The final LJ Rε parameters of the tested ions for use with the TIP3P water model are listed in Table 2 along with the calculated IE, IODgas, and HFE and the IODliq and CN values in the first hydration shell of the ions. The force field parameters derived from the target properties of gas-phase IE and IODgas are denoted as model I, while model II represents the ion models targeting gas-phase IE and IODliq. For comparison, Mg2+ and Ca2+ models (adapted from Åqvist’s work [26]) in the Amber force fields were tested as well; the Cl model by Joung and Cheatham was chosen, denoted as Cl(JC), and this model was tuned for a balanced performance of crystal and solution properties [46].
For the metal cations, our models appeared to have a smaller R and a larger ε than Åqvist’s models (Table 2). The designed models accurately reproduced the corresponding target properties of IE, IODgas (model I), and IODliq (model II), whereas they gave considerable overestimates (i.e., more negative values) of the ionic HFE by 50−100 kcal/mol (Table 2). Mg(II) and Ca(II) yielded IODliq values of 2.09 and 2.46 Å (Table 2 and Figure 4), respectively, in good agreement with the experimental observations (Table 1); however, both models gave a larger coordination number (CN) of water molecules in the first hydration shell of the ions than the experiments, probably due to the overestimated HFEs. When targeting the gas-phase IOD, model I for Mg2+ and Ca2+ tended to yield a relatively small IOD in aqueous solution (i.e., IODliq), despite its good performance in CN prediction (Figure 4). As expected, Mg(Åqvist) targeted the HFE and gave a value close to the experiment; however, Ca(Åqvist) yielded an HFE value of −331.98 kcal/mol, underestimating the experimental value by 46 kcal/mol. It should be noted that in the original publication [26], the Mg2+ and Ca2+ models showed a reasonable predictions for both HFE and IOD. After adaptation for compatibility with the Amber force fields, the Ca2+ model appeared not to work well.
For the Cl anion, R and ε values were on the same order of magnitude as the JC model (Table 2). Surprisingly, although model Cl(I) did not target the liquid-phase IOD and HFE, it reproduced both properties accurately (Table 2). Cl(JC) appeared to give a relatively small IODliq of 3.12 Å compared to the experimental observation (3.187 Å), as given in Table 2 and Figure 4. Comparisons of the predicted properties with gas-phase QM calculations and liquid-phase MD simulations are given in Tables S1 and S2, respectively, in the Supplementary Materials.

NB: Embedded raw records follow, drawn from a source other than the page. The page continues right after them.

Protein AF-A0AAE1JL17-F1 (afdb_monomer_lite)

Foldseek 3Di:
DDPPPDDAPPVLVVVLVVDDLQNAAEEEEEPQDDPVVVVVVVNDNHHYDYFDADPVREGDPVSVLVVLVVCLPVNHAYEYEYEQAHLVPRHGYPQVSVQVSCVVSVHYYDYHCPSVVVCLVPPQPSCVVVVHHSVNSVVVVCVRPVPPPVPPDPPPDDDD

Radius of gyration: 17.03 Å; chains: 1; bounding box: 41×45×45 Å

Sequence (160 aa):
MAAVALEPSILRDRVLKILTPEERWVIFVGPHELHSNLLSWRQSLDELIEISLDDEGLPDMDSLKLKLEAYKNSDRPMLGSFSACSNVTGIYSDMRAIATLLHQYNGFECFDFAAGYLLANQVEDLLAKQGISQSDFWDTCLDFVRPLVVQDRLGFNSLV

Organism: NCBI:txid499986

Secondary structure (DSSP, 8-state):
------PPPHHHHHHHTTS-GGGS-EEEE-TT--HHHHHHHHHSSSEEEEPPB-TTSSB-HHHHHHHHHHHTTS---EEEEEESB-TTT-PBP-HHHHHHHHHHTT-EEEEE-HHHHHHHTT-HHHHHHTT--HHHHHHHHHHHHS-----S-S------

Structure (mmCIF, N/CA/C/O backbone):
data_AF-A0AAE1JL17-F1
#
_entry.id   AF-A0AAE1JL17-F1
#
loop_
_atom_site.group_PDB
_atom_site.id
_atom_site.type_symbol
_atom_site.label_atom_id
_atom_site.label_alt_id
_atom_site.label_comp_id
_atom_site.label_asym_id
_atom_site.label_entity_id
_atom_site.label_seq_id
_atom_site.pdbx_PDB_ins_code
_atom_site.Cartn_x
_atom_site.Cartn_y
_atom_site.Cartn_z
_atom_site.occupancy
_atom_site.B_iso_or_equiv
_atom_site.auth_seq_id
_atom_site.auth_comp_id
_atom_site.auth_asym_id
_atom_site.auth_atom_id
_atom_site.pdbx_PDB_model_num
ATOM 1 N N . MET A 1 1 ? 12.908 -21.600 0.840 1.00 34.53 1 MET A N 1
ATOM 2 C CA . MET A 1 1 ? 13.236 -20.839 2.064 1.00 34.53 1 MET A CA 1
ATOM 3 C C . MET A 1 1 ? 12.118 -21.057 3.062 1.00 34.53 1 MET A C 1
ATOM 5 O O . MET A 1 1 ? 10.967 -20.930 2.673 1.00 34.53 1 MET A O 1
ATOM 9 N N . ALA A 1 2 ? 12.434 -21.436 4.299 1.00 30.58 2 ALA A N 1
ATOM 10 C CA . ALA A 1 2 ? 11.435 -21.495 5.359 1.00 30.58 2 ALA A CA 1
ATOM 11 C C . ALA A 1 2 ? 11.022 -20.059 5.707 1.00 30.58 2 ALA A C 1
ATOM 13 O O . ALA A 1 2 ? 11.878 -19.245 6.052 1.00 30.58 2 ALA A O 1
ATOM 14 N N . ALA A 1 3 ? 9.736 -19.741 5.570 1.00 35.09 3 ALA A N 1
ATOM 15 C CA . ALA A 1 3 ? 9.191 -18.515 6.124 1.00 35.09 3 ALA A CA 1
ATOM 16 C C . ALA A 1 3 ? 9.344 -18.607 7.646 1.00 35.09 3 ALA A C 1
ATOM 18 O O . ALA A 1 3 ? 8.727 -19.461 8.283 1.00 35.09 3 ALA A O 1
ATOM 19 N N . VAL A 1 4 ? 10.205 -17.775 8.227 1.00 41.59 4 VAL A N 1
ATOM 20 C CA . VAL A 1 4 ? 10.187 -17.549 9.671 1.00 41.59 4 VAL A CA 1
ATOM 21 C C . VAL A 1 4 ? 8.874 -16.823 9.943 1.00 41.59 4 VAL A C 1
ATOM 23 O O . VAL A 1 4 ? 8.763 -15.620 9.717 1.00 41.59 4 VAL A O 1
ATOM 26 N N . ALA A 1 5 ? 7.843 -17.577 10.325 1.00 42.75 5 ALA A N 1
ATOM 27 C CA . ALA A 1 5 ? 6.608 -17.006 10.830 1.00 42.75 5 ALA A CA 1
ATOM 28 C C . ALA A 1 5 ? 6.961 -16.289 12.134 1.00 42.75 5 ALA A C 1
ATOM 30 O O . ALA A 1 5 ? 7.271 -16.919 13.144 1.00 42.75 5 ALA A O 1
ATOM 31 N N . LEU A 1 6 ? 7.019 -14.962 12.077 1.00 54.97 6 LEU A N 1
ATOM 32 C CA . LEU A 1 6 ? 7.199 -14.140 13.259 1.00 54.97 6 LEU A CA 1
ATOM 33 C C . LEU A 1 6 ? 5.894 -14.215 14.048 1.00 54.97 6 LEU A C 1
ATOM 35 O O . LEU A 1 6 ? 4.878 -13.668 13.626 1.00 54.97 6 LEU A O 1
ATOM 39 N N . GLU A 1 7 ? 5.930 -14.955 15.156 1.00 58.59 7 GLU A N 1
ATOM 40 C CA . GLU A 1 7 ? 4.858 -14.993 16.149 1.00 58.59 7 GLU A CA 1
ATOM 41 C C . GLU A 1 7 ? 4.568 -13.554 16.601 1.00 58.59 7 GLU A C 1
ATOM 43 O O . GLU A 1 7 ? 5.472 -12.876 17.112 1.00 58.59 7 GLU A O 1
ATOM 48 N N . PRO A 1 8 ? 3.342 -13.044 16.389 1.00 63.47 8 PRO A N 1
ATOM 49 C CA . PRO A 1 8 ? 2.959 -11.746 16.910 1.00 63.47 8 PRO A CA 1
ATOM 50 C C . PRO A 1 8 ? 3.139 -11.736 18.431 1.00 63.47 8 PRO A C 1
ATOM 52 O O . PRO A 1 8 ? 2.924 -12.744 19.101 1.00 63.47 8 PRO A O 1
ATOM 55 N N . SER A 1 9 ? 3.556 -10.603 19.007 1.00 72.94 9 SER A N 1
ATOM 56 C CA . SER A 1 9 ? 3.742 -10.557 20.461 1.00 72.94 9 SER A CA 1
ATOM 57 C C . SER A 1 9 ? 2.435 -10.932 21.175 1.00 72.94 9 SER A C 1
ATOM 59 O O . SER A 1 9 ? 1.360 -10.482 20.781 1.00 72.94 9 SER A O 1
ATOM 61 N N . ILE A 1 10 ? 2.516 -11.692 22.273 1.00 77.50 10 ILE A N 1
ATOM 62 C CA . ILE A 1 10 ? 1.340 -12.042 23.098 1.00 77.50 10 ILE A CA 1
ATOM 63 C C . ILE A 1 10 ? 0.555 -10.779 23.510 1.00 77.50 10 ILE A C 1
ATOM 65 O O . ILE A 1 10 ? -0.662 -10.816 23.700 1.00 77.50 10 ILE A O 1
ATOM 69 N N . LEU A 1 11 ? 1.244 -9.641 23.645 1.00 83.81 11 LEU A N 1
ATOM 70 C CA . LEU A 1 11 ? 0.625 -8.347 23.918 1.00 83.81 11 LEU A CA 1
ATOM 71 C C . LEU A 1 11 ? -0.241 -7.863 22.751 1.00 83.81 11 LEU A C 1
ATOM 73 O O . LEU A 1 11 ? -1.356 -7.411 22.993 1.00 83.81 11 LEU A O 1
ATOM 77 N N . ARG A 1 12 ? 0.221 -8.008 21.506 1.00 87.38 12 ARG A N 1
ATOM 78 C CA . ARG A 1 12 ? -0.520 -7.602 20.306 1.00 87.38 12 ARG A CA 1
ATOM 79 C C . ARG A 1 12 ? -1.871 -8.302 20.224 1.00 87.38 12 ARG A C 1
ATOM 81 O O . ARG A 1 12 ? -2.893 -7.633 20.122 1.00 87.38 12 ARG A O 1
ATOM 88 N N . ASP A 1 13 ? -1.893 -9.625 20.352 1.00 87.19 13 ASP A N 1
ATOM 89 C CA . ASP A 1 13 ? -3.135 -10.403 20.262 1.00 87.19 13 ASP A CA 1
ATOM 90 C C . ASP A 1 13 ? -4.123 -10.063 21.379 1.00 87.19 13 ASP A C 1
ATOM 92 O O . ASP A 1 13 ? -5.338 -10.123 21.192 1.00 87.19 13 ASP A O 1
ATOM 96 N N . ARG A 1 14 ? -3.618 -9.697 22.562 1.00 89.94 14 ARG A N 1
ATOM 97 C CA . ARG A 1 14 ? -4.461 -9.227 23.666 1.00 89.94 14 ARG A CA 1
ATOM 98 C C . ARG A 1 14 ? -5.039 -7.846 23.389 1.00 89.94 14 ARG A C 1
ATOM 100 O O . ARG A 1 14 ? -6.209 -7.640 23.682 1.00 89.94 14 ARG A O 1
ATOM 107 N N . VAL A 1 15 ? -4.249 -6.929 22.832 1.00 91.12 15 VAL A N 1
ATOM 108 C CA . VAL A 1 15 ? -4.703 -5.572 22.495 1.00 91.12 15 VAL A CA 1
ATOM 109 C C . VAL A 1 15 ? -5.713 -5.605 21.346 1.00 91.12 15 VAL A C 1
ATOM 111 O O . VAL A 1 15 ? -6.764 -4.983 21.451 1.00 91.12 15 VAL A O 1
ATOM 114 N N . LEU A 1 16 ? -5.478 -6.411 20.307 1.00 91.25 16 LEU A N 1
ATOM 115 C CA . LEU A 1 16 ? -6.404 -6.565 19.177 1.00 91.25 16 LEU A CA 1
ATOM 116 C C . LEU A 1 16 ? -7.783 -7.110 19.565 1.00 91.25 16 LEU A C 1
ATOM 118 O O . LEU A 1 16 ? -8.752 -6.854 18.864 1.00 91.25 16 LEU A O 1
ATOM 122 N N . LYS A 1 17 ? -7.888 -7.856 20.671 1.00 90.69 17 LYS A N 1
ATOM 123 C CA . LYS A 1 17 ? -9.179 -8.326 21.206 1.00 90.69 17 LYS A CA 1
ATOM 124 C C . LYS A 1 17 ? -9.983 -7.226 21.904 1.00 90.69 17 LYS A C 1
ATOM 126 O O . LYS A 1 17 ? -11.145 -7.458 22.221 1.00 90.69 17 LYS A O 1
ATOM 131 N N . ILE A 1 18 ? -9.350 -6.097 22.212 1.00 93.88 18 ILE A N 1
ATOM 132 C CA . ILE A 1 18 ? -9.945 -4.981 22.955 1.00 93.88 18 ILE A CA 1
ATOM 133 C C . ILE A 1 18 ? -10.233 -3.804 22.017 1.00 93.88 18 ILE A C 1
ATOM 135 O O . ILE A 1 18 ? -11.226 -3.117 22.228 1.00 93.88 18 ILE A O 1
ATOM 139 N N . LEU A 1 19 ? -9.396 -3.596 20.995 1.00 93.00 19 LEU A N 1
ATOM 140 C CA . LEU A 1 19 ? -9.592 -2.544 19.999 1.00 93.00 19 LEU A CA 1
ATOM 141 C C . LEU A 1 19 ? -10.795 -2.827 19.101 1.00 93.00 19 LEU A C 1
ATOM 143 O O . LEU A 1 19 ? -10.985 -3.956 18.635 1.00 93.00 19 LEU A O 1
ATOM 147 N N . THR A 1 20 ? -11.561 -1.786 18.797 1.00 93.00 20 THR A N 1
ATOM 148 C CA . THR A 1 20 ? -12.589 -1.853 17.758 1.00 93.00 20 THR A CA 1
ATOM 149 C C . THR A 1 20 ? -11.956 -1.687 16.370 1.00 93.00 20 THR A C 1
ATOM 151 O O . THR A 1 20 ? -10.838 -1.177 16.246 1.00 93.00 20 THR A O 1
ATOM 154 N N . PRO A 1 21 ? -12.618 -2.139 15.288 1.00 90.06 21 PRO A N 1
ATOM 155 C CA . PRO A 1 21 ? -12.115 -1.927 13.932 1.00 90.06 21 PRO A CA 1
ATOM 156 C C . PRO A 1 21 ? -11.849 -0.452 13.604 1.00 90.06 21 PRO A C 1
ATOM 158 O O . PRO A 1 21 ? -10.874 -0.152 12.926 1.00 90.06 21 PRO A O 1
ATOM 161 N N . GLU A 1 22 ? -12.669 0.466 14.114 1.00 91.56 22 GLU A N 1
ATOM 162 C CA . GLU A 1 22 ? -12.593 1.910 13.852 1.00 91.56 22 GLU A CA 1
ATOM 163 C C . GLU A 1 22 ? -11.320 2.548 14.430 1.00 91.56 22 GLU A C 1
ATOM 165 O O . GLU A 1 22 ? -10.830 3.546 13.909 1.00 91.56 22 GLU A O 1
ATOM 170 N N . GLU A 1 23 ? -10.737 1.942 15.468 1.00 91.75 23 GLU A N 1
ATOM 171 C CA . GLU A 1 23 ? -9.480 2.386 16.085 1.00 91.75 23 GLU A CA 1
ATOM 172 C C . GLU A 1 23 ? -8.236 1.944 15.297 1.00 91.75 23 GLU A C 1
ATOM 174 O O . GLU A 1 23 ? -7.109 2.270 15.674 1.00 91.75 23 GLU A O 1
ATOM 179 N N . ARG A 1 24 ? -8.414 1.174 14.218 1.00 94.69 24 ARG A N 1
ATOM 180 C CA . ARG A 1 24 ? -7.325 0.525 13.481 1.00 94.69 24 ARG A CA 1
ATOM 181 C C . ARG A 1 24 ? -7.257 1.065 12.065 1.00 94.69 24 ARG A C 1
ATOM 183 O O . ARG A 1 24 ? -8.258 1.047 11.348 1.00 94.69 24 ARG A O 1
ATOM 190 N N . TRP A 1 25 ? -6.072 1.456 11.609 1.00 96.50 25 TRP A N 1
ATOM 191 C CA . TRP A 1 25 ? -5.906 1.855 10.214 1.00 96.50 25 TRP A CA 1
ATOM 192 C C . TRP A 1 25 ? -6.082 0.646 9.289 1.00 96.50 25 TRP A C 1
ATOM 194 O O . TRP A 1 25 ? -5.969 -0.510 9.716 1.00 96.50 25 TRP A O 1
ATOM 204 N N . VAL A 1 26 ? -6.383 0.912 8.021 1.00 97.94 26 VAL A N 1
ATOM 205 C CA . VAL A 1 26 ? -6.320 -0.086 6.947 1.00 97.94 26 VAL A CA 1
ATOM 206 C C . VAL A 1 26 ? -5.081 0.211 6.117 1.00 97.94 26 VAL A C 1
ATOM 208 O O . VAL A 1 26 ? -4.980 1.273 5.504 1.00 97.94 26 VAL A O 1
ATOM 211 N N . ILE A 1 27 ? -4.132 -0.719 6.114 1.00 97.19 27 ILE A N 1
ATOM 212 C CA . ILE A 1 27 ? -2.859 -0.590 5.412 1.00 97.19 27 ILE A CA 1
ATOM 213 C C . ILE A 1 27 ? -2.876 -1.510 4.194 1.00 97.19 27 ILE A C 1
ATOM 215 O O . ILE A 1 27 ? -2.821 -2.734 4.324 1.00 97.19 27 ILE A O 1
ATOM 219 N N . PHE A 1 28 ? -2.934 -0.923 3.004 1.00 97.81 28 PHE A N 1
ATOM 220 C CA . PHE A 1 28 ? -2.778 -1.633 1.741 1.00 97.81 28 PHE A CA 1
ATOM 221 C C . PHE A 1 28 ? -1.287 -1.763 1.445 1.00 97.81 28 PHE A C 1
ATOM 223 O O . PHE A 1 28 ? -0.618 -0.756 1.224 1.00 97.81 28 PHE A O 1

3.3. Gas-Phase IE Comparison

The interaction energies (IEs) of ion−water dimers and the IOD in the gas phase (IODgas) were well reproduced when both properties were targeted in the design of ion models (i.e., model I in Table 2), as indicated by the minimum of the IE profiles (red dashed lines) in Figure 5. In the force field models, the IE between the ion and a single TIP3P water for different ion models was composed of the Coulomb and vdW contributions; the corresponding QM predictions were performed at the ωB97X-V/def2-QZVPPD level of theory (Section 2.1). Model II targeted the liquid-phase IOD (IODliq) and tended to give a large IODgas for the metal cations (blue dashed lines in Figure 5a,b), whereas Cl(II) displayed good performance in predicting the distance between Cl and a single water with the C2v and Cs symmetries in the gas phase (Table 2 and green lines in Figure 5c,d). Note that we only used the Cs configuration of the Cl−H2O dimer for the model development (Figure 5d). Although the resulting Cl model showed a good performance for IODgas in the C2v symmetry, it greatly overestimated the interaction energies compared to the QM predictions (Table 2 and Figure 5c).
Targeting IE and IOD in the gas phase, model I appeared to give much narrower IE profiles for the metal cations than the QM predictions, as indicated by the red dashed lines and solid lines in Figure 5a,b, respectively. For the Cl ion, however, the IE profiles from force field and QM predictions were almost identical (Figure 5d). This finding indicated that the use of a simple 12–6 LJ potential appeared accurate enough to model Cl−water interactions, whereas a more complex form might be necessary for accurate modeling of divalent metal cations.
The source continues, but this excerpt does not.